徐子熙好像意識到了一點什麽,他也開始正式打量了下蘇鄞。

梁金元見着這兩個人有些水火不容,他只得在心裏嘆息。

姜斓觀察着兩人,氣氛不僅有些尴尬,蘇鄞還生氣了,只要他生氣說話就是毫無起伏的。

唉,她有些無奈,還得把他好好養着,別到時候真黑化,反過來宰她了。

“別争了,我什麽都不做好吧,還有這麽多人等着呢?”看來她天生是清閑的命。

梁金元這才吩咐下人加快進程,公主的恩人和徐神醫看起來都不是好惹的,他也盡量兩個都不得罪。

一個人公主的救命恩人,一個還要指望着救他唯一的女兒,想着就有些頭疼。

徐子熙坐在距離施粥不遠處,身前只有一個簡易的案板,他的案板前排隊的對非常多。

只見他和災民有說有笑,徐子熙這個人對每個人都是一樣好,但是心裏最愛的還是原身,其他女人都只保持了合适的距離,這是她當初給他的人設,

不久後,只有姜斓無所事事,現下也沒多少人關注她,她就去災民住的附近瞧瞧。

迎面好幾個小孩嬉戲玩耍,大概是沒見過這麽好看的姐姐來這裏,有新奇,便朝着她跑來,幾個人圍着她叫大姐姐。

姜斓感覺這幾個小孩是想要糖,正當她趕到無可奈何時。

接着又有個低頭頭中年的婦人,過來帶走這幾個小孩。

她伸手替姜斓拍了拍衣裙,“姑娘實在不好意思,他們手髒,別污染了姑娘的裙子。”

末了,還偷看了一眼姜斓的反應,姜斓也不好意思讓別人做這種事,便閃開了,“沒關系。
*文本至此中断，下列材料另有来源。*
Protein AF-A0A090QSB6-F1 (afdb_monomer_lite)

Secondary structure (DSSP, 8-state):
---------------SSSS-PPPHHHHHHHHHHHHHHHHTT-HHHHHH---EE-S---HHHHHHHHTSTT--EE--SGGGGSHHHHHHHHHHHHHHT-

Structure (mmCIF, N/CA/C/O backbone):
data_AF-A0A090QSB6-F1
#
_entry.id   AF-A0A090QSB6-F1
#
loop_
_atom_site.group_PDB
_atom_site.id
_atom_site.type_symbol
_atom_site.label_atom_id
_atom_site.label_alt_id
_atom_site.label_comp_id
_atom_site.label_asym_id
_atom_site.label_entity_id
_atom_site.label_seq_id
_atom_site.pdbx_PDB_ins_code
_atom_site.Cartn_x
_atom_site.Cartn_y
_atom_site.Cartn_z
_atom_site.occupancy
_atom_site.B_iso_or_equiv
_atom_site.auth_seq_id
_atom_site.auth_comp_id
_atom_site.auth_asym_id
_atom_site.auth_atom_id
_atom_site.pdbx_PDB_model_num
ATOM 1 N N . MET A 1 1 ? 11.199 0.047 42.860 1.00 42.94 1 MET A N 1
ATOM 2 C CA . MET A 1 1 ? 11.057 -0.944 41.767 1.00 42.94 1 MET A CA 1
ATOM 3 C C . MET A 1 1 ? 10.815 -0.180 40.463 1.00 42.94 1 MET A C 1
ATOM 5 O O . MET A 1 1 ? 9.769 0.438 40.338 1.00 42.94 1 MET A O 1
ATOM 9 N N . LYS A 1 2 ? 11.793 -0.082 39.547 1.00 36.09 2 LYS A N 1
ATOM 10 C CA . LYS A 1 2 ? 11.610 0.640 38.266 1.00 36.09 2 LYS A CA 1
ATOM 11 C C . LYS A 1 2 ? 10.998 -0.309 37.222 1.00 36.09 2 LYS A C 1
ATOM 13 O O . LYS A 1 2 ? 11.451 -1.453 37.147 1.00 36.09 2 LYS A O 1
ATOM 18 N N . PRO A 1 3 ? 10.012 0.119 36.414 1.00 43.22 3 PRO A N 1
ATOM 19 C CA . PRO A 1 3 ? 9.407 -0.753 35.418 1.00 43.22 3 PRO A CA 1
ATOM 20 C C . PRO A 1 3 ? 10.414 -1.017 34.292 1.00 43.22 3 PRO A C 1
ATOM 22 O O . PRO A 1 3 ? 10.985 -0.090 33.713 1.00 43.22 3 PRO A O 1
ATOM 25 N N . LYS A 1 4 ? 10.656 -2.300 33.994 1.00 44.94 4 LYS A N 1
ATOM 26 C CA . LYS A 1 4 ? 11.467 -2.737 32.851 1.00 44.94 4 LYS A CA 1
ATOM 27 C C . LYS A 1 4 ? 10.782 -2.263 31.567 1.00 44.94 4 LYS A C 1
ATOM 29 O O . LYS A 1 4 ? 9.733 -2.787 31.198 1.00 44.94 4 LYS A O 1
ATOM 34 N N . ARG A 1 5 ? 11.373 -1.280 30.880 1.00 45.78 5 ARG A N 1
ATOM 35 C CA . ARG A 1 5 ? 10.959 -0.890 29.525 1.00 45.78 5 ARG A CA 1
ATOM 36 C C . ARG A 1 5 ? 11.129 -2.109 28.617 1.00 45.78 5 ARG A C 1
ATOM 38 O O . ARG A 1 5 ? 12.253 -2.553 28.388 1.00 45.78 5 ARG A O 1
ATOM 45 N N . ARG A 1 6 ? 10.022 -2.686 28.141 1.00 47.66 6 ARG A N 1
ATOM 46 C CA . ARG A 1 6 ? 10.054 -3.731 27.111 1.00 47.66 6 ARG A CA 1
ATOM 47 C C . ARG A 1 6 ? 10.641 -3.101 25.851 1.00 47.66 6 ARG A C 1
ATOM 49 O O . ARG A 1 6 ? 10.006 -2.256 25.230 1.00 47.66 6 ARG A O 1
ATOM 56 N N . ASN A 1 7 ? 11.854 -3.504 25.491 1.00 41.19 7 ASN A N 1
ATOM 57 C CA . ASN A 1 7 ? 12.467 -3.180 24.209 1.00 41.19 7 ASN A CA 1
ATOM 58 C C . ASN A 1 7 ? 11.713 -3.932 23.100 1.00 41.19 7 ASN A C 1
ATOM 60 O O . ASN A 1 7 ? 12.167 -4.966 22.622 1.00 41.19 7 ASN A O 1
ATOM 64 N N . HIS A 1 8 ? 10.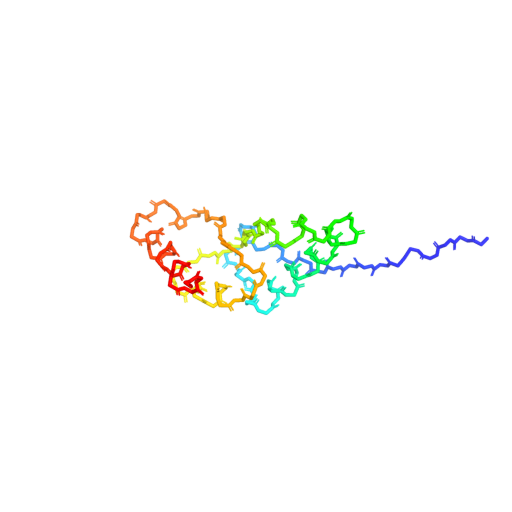566 -3.409 22.667 1.00 44.22 8 HIS A N 1
ATOM 65 C CA . HIS A 1 8 ? 10.049 -3.699 21.331 1.00 44.22 8 HIS A CA 1
ATOM 66 C C . HIS A 1 8 ? 10.886 -2.892 20.334 1.00 44.22 8 HIS A C 1
ATOM 68 O O . HIS A 1 8 ? 10.439 -1.895 19.775 1.00 44.22 8 HIS A O 1
ATOM 74 N N . ARG A 1 9 ? 12.143 -3.303 20.118 1.00 37.81 9 ARG A N 1
ATOM 75 C CA . ARG A 1 9 ? 12.841 -2.932 18.884 1.00 37.81 9 ARG A CA 1
ATOM 76 C C . ARG A 1 9 ? 12.177 -3.726 17.767 1.00 37.81 9 ARG A C 1
ATOM 78 O O . ARG A 1 9 ? 12.694 -4.755 17.341 1.00 37.81 9 ARG A O 1
ATOM 85 N N . LEU A 1 10 ? 11.023 -3.250 17.308 1.00 39.44 10 LEU A N 1
ATOM 86 C CA . LEU A 1 10 ? 10.580 -3.545 15.958 1.00 39.44 10 LEU A CA 1
ATOM 87 C C . LEU A 1 10 ? 11.710 -3.024 15.069 1.00 39.44 10 LEU A C 1
ATOM 89 O O . LEU A 1 10 ? 11.930 -1.819 14.971 1.00 39.44 10 LEU A O 1
ATOM 93 N N . ARG A 1 11 ? 12.514 -3.926 14.501 1.00 38.09 11 ARG A N 1
ATOM 94 C CA . ARG A 1 11 ? 13.432 -3.575 13.417 1.00 38.09 11 ARG A CA 1
ATOM 95 C C . ARG A 1 11 ? 12.567 -3.301 12.188 1.00 38.09 11 ARG A C 1
ATOM 97 O O . ARG A 1 11 ? 12.528 -4.098 11.261 1.00 38.09 11 ARG A O 1
ATOM 104 N N . THR A 1 12 ? 11.811 -2.209 12.208 1.00 44.50 12 THR A N 1
ATOM 105 C CA . THR A 1 12 ? 11.150 -1.677 11.024 1.00 44.50 12 THR A CA 1
ATOM 106 C C . THR A 1 12 ? 12.254 -1.101 10.152 1.00 44.50 12 THR A C 1
ATOM 108 O O . THR A 1 12 ? 12.597 0.074 10.263 1.00 44.50 12 THR A O 1
ATOM 111 N N . ASN A 1 13 ? 12.870 -1.943 9.321 1.00 44.75 13 ASN A N 1
ATOM 112 C CA . ASN A 1 13 ? 13.593 -1.454 8.154 1.00 44.75 13 ASN A CA 1
ATOM 113 C C . ASN A 1 13 ? 12.539 -0.821 7.242 1.00 44.75 13 ASN A C 1
ATOM 115 O O . ASN A 1 13 ? 11.963 -1.473 6.376 1.00 44.75 13 ASN A O 1
ATOM 119 N N . LEU A 1 14 ? 12.221 0.444 7.504 1.00 43.31 14 LEU A N 1
ATOM 120 C CA . LEU A 1 14 ? 11.438 1.260 6.598 1.00 43.31 14 LEU A CA 1
ATOM 121 C C . LEU A 1 14 ? 12.292 1.423 5.340 1.00 43.31 14 LEU A C 1
ATOM 123 O O . LEU A 1 14 ? 13.360 2.029 5.371 1.00 43.31 14 LEU A O 1
ATOM 127 N N . ALA A 1 15 ? 11.820 0.824 4.251 1.00 52.06 15 ALA A N 1
ATOM 128 C CA . ALA A 1 15 ? 12.378 0.826 2.900 1.00 52.06 15 ALA A CA 1
ATOM 129 C C . ALA A 1 15 ? 12.437 2.226 2.243 1.00 52.06 15 ALA A C 1
ATOM 131 O O . ALA A 1 15 ? 12.379 2.345 1.019 1.00 52.06 15 ALA A O 1
ATOM 132 N N . ILE A 1 16 ? 12.518 3.300 3.029 1.00 47.47 16 ILE A N 1
ATOM 133 C CA . ILE A 1 16 ? 12.520 4.672 2.532 1.00 47.47 16 ILE A CA 1
ATOM 134 C C . ILE A 1 16 ? 13.960 5.022 2.141 1.00 47.47 16 ILE A C 1
ATOM 136 O O . ILE A 1 16 ? 14.845 5.107 2.987 1.00 47.47 16 ILE A O 1
ATOM 140 N N . GLY A 1 17 ? 14.203 5.179 0.838 1.00 48.88 17 GLY A N 1
ATOM 141 C CA . GLY A 1 17 ? 15.466 5.698 0.295 1.00 48.88 17 GLY A CA 1
ATOM 142 C C . GLY A 1 17 ? 16.627 4.703 0.151 1.00 48.88 17 GLY A C 1
ATOM 143 O O 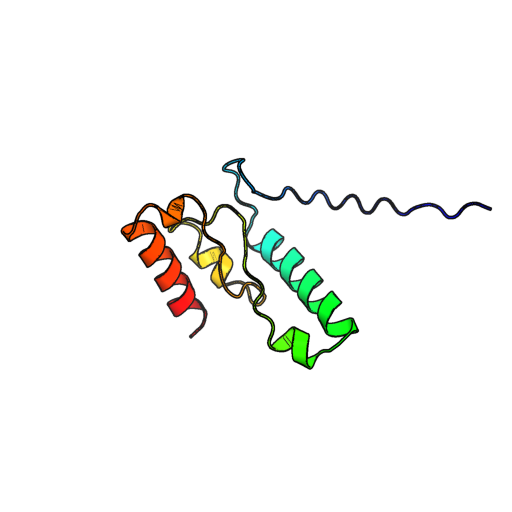. GLY A 1 17 ? 17.695 5.106 -0.293 1.00 48.88 17 GLY A O 1
ATOM 144 N N . THR A 1 18 ? 16.453 3.414 0.475 1.00 53.78 18 THR A N 1
ATOM 145 C CA . THR A 1 18 ? 17.544 2.408 0.411 1.00 53.78 18 THR A CA 1
ATOM 146 C C . THR A 1 18 ? 17.498 1.490 -0.815 1.00 53.78 18 THR A C 1
ATOM 148 O O . THR A 1 18 ? 18.390 0.662 -0.995 1.00 53.78 18 THR A O 1
ATOM 151 N N . GLY A 1 19 ? 16.442 1.574 -1.633 1.00 55.19 19 GLY A N 1
ATOM 152 C CA . GLY A 1 19 ? 16.212 0.670 -2.769 1.00 55.19 19 GLY A CA 1
ATOM 153 C C . GLY A 1 19 ? 15.895 -0.784 -2.382 1.00 55.19 19 GLY A C 1
ATOM 154 O O . GLY A 1 19 ? 15.687 -1.612 -3.266 1.00 55.19 19 GLY A O 1
ATOM 155 N N . LYS A 1 20 ? 15.837 -1.111 -1.082 1.00 61.94 20 LYS A N 1
ATOM 156 C CA . LYS A 1 20 ? 15.488 -2.444 -0.575 1.00 61.94 20 LYS A CA 1
ATOM 157 C C . LYS A 1 20 ? 14.017 -2.489 -0.190 1.00 61.94 20 LYS A C 1
ATOM 159 O O . LYS A 1 20 ? 13.618 -1.883 0.798 1.00 61.94 20 LYS A O 1
ATOM 164 N N . ALA A 1 21 ? 13.232 -3.214 -0.973 1.00 64.94 21 ALA A N 1
ATOM 165 C CA . ALA A 1 21 ? 11.823 -3.464 -0.716 1.00 64.94 21 ALA A CA 1
ATOM 166 C C . ALA A 1 21 ? 11.638 -4.438 0.468 1.00 64.94 21 ALA A C 1
ATOM 168 O O . ALA A 1 21 ? 12.382 -5.413 0.586 1.00 64.94 21 ALA A O 1
ATOM 169 N N . ALA A 1 22 ? 10.666 -4.177 1.350 1.00 79.50 22 ALA A N 1
ATOM 170 C CA . ALA A 1 22 ? 10.253 -5.168 2.350 1.00 79.50 22 ALA A CA 1
ATOM 171 C C . ALA A 1 22 ? 9.466 -6.288 1.657 1.00 79.50 22 ALA A C 1
ATOM 173 O O . ALA A 1 22 ? 8.864 -6.048 0.612 1.00 79.50 22 ALA A O 1
ATOM 174 N N . THR A 1 23 ? 9.437 -7.497 2.214 1.00 88.69 23 THR A N 1
ATOM 175 C CA . THR A 1 23 ? 8.589 -8.558 1.648 1.00 88.69 23 THR A CA 1
ATOM 176 C C . THR A 1 23 ? 7.107 -8.180 1.761 1.00 88.69 23 THR A C 1
ATOM 178 O O . THR A 1 23 ? 6.730 -7.375 2.621 1.00 88.69 23 THR A O 1
ATOM 181 N N . ALA A 1 24 ? 6.260 -8.739 0.893 1.00 91.81 24 ALA A N 1
ATOM 182 C CA . ALA A 1 24 ? 4.817 -8.510 0.966 1.00 91.81 24 ALA A CA 1
ATOM 183 C C . ALA A 1 24 ? 4.236 -8.988 2.309 1.00 91.81 24 ALA A C 1
ATOM 185 O O . ALA A 1 24 ? 3.427 -8.281 2.903 1.00 91.81 24 ALA A O 1
ATOM 186 N N . ASP A 1 25 ? 4.739 -10.105 2.840 1.00 92.38 25 ASP A N 1
ATOM 187 C CA . ASP A 1 25 ? 4.327 -10.651 4.139 1.00 92.38 25 ASP A CA 1
ATOM 188 C C . ASP A 1 25 ? 4.713 -9.734 5.309 1.00 92.38 25 ASP A C 1
ATOM 190 O O . ASP A 1 25 ? 3.923 -9.516 6.231 1.00 92.38 25 ASP A O 1
ATOM 194 N N . ASP A 1 26 ? 5.916 -9.146 5.279 1.00 90.88 26 ASP A N 1
ATOM 195 C CA . ASP A 1 26 ? 6.328 -8.176 6.297 1.00 90.88 26 ASP A CA 1
ATOM 196 C C . ASP A 1 26 ? 5.466 -6.910 6.245 1.00 90.88 26 ASP A C 1
ATOM 198 O O . ASP A 1 26 ? 5.083 -6.386 7.296 1.00 90.88 26 ASP A O 1
ATOM 202 N N . ALA A 1 27 ? 5.153 -6.426 5.038 1.00 92.38 27 ALA A N 1
ATOM 203 C CA . ALA A 1 27 ? 4.278 -5.275 4.836 1.00 92.38 27 ALA A CA 1
ATOM 204 C C . ALA A 1 27 ? 2.859 -5.565 5.348 1.00 92.38 27 ALA A C 1
ATOM 206 O O . ALA A 1 27 ? 2.330 -4.789 6.144 1.00 92.38 27 ALA A O 1
ATOM 207 N N . GLN A 1 28 ? 2.296 -6.721 4.994 1.00 95.88 28 GLN A N 1
ATOM 208 C CA . GLN A 1 28 ? 0.991 -7.181 5.462 1.00 95.88 28 GLN A CA 1
ATOM 209 C C . GLN A 1 28 ? 0.933 -7.272 6.987 1.00 95.88 28 GLN A C 1
ATOM 211 O O . GLN A 1 28 ? 0.016 -6.736 7.606 1.00 95.88 28 GLN A O 1
ATOM 216 N N . ARG A 1 29 ? 1.936 -7.890 7.624 1.00 94.81 29 ARG A N 1
ATOM 217 C CA . ARG A 1 29 ? 1.990 -8.007 9.090 1.00 94.81 29 ARG A CA 1
ATOM 218 C C . ARG A 1 29 ? 1.944 -6.640 9.774 1.00 94.81 29 ARG A C 1
ATOM 220 O O . ARG A 1 29 ? 1.297 -6.491 10.807 1.00 94.81 29 ARG A O 1
ATOM 227 N N . ILE A 1 30 ? 2.643 -5.649 9.219 1.00 94.94 30 ILE A N 1
ATOM 228 C CA . ILE A 1 30 ? 2.652 -4.284 9.759 1.00 94.94 30 ILE A CA 1
ATOM 229 C C . ILE A 1 30 ? 1.296 -3.605 9.534 1.00 94.94 30 ILE A C 1
ATOM 231 O O . ILE A 1 30 ? 0.765 -3.013 10.469 1.00 94.94 30 ILE A O 1
ATOM 235 N N . HIS A 1 31 ? 0.715 -3.717 8.339 1.00 97.12 31 HIS A N 1
ATOM 236 C CA . HIS A 1 31 ? -0.588 -3.127 8.024 1.00 97.12 31 HIS A CA 1
ATOM 237 C C . HIS A 1 31 ? -1.715 -3.704 8.891 1.00 97.12 31 HIS A C 1
ATOM 239 O O . HIS A 1 31 ? -2.478 -2.938 9.478 1.00 97.12 31 HIS A O 1
ATOM 245 N N . ALA A 1 32 ? -1.757 -5.027 9.070 1.00 96.69 32 ALA A N 1
ATOM 246 C CA . ALA A 1 32 ? -2.708 -5.690 9.961 1.00 96.69 32 ALA A CA 1
ATOM 247 C C . ALA A 1 32 ? -2.572 -5.200 11.412 1.00 96.69 32 ALA A C 1
ATOM 249 O O . ALA A 1 32 ? -3.570 -4.920 12.074 1.00 96.69 32 ALA A O 1
ATOM 250 N N . ALA A 1 33 ? -1.339 -5.031 11.907 1.00 97.00 33 ALA A N 1
ATOM 251 C CA . ALA A 1 33 ? -1.096 -4.495 13.246 1.00 97.00 33 ALA A CA 1
ATOM 252 C C . ALA A 1 33 ? -1.550 -3.029 13.387 1.00 97.00 33 ALA A C 1
ATOM 254 O O . ALA A 1 33 ? -2.102 -2.655 14.421 1.00 97.00 33 ALA A O 1
ATOM 255 N N . ILE A 1 34 ? -1.354 -2.205 12.350 1.00 96.69 34 ILE A N 1
ATOM 256 C CA . ILE A 1 34 ? -1.847 -0.820 12.320 1.00 96.69 34 ILE A CA 1
ATOM 257 C C . ILE A 1 34 ? -3.378 -0.807 12.341 1.00 96.69 34 ILE A C 1
ATOM 259 O O . ILE A 1 34 ? -3.964 -0.098 13.159 1.00 96.69 34 ILE A O 1
ATOM 263 N N . ARG A 1 35 ? -4.033 -1.609 11.492 1.00 97.56 35 ARG A N 1
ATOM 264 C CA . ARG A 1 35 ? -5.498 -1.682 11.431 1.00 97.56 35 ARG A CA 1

”

那個婦人幾番表示歉意後就帶着幾個小孩離開了。

姜斓沒多想,也回到了他們施粥的地方。

她回來後一直盯着忙碌的蘇鄞看,他的五官分明,尤其是眼睛就像幽潭一樣,一不小心就會沉淪下去,就算整張臉面無表情也讓人賞心悅目。

他瞧見姜斓在盯着他,勾唇似笑非笑,一回眸就和姜斓四目相對。

姜斓趕緊裝作若無其事的移開視線,她記得他笑起來也好看,梨渦深深的在唇邊,腦海中他淺笑的畫面還浮現在腦海。

她并不是個顏控,怎麽現在對蘇鄞的相貌怎麽記得格外清晰。

直到午時,這裏才結束,徐子熙的義診也在這時候結束。

姜斓看着他朝着這邊走來,白衣在這種髒亂差的環境下顯得格外引人奪目。

“梁大人,文姑娘,蘇公子,子熙就先行告辭,下午再去府上探望梁小姐。”

“神醫可有找到醫治的方案?”梁金元急切的問道。

“翻遍古籍,有些眉目。”徐子熙不緊不慢的說道。

“那就有勞神醫下午在來一趟。”梁金元作揖,他唯一的女兒終于有救了。

姜斓聽完他兩的話語就先行告辭,坐上了馬車,蘇鄞緊跟其後。